• _TASK GOAL_:
Using the listing below, set down each line from the line containing "ATOM 63 N N" through the line containing "ATOM 71 N N", both ends included, exactly and with nothing added.

• _SOURCE INFORMATION_:

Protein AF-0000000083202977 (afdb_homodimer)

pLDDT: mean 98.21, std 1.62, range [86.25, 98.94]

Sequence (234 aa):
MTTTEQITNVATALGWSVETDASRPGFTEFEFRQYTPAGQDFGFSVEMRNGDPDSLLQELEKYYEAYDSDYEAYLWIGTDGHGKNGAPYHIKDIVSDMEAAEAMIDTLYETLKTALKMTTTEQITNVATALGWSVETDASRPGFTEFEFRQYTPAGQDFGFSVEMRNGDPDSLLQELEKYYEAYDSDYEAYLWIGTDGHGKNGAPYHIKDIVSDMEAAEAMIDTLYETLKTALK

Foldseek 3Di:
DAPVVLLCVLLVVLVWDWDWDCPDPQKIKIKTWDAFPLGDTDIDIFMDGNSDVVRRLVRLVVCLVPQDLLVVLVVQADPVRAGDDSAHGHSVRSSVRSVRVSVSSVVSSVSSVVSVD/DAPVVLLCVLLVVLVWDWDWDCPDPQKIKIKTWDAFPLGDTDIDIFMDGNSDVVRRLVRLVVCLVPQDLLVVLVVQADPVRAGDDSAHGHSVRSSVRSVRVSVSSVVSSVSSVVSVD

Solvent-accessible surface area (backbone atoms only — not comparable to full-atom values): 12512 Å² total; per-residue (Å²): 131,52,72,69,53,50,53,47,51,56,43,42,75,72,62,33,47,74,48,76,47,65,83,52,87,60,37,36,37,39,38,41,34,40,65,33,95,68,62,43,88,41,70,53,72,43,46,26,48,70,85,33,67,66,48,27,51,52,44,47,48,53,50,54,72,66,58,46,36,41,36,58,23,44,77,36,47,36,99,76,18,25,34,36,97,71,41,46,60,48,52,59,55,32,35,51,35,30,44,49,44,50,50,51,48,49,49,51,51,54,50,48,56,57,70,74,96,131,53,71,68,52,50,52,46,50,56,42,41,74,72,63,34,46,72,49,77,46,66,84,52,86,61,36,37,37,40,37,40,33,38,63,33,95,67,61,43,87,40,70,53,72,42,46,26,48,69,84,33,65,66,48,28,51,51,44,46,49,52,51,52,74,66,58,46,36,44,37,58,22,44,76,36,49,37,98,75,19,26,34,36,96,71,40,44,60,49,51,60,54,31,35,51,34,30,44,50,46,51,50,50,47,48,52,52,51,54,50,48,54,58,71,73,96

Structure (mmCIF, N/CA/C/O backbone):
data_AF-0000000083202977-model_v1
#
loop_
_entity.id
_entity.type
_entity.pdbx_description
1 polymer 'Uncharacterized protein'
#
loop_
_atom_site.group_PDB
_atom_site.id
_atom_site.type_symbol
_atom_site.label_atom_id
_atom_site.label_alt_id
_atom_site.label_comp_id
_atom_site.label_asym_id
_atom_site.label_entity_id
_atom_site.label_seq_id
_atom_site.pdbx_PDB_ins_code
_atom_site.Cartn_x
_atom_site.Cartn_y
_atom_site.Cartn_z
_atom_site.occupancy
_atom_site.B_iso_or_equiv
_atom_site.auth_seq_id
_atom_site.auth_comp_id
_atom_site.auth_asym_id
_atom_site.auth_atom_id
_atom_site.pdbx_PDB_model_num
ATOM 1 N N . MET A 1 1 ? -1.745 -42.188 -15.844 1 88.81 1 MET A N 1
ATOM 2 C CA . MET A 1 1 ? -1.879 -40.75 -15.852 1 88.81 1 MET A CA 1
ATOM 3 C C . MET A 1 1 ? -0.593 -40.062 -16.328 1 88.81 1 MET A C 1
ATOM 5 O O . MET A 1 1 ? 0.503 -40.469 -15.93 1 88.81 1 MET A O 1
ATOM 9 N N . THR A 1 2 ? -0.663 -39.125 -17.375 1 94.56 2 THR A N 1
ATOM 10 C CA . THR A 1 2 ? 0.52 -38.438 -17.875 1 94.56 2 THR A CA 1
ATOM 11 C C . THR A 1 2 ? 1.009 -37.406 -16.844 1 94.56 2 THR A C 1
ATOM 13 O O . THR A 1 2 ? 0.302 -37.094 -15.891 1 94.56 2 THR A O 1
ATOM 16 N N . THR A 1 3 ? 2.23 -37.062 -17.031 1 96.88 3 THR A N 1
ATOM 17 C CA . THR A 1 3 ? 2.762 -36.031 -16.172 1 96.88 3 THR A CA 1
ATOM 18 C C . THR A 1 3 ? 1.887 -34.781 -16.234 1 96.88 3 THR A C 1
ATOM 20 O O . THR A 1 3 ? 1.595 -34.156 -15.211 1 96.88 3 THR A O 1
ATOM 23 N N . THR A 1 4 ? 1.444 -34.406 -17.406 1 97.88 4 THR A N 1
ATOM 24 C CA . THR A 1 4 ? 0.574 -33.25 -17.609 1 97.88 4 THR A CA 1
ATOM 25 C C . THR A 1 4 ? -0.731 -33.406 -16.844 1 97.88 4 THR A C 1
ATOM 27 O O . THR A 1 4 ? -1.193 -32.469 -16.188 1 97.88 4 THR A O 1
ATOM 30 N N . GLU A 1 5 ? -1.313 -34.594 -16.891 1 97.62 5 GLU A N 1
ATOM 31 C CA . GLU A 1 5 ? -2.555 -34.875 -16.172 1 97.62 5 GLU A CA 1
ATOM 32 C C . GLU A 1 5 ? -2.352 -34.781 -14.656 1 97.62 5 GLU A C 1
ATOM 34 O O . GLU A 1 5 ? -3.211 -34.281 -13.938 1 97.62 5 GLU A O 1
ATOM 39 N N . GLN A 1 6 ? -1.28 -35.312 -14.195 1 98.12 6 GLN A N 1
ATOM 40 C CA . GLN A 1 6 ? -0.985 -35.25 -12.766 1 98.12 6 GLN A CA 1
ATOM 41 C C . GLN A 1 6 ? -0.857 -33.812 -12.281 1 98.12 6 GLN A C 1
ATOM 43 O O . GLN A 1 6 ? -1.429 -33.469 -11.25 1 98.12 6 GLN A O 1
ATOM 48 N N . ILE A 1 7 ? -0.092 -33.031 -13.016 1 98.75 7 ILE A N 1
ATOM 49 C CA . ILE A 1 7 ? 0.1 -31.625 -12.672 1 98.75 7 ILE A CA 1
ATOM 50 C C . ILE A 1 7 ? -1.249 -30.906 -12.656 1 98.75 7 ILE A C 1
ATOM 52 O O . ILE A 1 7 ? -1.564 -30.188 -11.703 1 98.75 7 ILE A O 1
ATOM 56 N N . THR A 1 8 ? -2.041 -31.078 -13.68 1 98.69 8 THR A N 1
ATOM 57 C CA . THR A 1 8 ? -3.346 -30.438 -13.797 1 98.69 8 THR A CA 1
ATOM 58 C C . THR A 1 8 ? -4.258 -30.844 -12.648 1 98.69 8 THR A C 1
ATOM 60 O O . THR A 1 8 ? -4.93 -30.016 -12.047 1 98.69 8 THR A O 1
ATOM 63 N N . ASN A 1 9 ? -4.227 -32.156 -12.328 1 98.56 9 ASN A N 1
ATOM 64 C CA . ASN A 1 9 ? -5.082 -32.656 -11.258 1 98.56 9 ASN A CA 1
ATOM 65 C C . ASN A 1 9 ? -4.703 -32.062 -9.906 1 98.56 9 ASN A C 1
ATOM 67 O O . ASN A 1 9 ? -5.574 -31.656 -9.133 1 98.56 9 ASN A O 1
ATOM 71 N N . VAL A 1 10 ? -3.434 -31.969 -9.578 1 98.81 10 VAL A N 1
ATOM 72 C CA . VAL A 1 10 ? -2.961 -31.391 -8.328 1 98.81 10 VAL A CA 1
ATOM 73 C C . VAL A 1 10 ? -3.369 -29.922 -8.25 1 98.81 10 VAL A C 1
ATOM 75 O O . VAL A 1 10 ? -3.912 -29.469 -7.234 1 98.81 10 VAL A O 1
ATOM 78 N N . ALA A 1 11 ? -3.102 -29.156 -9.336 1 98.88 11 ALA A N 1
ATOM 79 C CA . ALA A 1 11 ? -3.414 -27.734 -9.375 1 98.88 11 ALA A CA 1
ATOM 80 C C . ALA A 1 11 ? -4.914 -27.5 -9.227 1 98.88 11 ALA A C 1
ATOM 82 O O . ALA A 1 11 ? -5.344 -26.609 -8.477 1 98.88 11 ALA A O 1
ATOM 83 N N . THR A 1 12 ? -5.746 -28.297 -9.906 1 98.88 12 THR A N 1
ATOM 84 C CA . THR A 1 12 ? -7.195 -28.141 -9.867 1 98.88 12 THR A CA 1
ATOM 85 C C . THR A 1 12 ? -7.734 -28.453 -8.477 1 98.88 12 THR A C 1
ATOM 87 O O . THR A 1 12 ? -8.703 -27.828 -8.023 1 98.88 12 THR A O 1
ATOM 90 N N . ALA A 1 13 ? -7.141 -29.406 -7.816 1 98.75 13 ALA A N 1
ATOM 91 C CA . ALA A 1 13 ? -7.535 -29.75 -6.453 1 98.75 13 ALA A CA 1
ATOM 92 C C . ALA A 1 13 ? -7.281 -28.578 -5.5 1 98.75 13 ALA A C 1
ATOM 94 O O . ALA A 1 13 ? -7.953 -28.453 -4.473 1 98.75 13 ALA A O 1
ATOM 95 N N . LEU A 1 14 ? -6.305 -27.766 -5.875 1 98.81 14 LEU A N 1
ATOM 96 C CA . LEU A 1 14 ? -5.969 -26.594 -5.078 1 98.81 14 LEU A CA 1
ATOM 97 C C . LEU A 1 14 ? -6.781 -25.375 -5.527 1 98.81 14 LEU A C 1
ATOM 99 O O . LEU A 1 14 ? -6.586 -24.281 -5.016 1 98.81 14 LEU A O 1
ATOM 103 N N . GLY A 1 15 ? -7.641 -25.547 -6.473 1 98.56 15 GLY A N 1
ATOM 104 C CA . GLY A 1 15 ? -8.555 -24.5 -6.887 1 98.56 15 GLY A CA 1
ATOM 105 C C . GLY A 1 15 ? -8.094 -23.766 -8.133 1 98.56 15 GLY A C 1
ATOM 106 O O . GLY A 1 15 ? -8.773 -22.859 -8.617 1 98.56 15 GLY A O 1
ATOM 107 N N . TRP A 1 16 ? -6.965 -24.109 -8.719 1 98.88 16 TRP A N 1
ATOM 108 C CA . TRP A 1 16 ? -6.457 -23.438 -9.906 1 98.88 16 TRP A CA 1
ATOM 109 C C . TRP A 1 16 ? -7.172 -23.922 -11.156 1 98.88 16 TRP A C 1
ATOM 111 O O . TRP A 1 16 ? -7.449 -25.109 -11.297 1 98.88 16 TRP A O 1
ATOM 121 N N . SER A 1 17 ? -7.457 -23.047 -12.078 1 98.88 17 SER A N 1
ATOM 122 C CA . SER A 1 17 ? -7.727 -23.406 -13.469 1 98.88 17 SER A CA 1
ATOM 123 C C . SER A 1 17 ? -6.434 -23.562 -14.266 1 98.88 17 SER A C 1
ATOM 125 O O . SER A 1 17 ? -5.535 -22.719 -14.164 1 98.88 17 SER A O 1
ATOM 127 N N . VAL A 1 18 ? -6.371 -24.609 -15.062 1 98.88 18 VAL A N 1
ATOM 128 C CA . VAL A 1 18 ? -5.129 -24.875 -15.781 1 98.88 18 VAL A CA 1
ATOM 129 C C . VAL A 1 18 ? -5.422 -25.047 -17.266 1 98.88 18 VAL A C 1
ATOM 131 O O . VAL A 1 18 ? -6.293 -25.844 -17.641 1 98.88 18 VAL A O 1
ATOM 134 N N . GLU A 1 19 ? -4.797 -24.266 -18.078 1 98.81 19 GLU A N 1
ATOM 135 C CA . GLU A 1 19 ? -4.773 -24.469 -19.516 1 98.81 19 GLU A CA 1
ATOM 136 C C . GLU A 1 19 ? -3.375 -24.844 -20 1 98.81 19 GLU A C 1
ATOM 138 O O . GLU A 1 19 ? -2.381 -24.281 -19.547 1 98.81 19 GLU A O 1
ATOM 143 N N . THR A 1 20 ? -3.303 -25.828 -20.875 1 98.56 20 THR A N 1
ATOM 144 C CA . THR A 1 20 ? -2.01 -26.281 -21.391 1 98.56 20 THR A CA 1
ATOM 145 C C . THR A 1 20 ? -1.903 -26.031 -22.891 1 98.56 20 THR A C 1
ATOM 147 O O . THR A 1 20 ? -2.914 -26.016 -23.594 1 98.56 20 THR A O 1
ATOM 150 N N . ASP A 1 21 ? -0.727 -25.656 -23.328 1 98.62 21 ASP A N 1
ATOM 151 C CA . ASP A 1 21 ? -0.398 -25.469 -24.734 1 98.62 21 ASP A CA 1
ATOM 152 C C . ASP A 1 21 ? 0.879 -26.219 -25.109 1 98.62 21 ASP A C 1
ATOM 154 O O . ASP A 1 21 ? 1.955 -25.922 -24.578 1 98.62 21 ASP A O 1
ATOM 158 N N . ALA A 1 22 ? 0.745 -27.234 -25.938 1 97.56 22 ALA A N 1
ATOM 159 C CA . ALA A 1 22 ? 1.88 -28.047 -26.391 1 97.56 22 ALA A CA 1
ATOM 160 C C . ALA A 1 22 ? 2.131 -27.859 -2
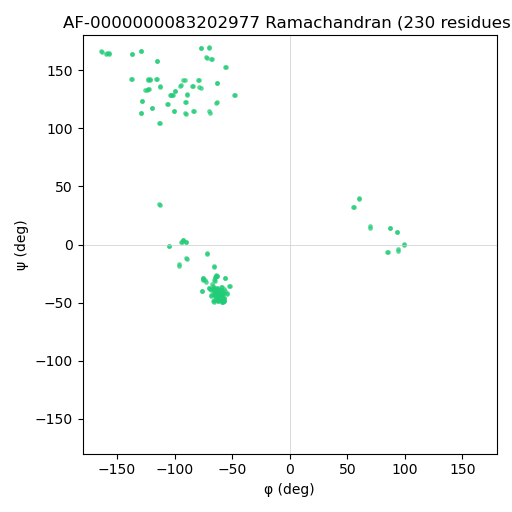7.875 1 97.56 22 ALA A C 1
ATOM 162 O O . ALA A 1 22 ? 2.533 -28.797 -28.562 1 97.56 22 ALA A O 1
ATOM 163 N N . SER A 1 23 ? 1.877 -26.609 -28.406 1 97.44 23 SER A N 1
ATOM 164 C CA . SER A 1 23 ? 2.051 -26.328 -29.828 1 97.44 23 SER A CA 1
ATOM 165 C C . SER A 1 23 ? 3.527 -26.25 -30.203 1 97.44 23 SER A C 1
ATOM 167 O O . SER A 1 23 ? 3.896 -26.5 -31.359 1 97.44 23 SER A O 1
ATOM 169 N N . ARG A 1 24 ? 4.488 -25.812 -29.391 1 96.94 24 ARG A N 1
ATOM 170 C CA . ARG A 1 24 ? 5.93 -25.797 -29.609 1 96.94 24 ARG A CA 1
ATOM 171 C C . ARG A 1 24 ? 6.555 -27.141 -29.281 1 96.94 24 ARG A C 1
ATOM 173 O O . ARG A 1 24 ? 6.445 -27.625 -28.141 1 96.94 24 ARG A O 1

• _RESPONSE_:
ATOM 63 N N . ASN A 1 9 ? -4.227 -32.156 -12.328 1 98.56 9 ASN A N 1
ATOM 64 C CA . ASN A 1 9 ? -5.082 -32.656 -11.258 1 98.56 9 ASN A CA 1
ATOM 65 C C . ASN A 1 9 ? -4.703 -32.062 -9.906 1 98.56 9 ASN A C 1
ATOM 67 O O . ASN A 1 9 ? -5.574 -31.656 -9.133 1 98.56 9 ASN A O 1
ATOM 71 N N . VAL A 1 10 ? -3.434 -31.969 -9.578 1 98.81 10 VAL A N 1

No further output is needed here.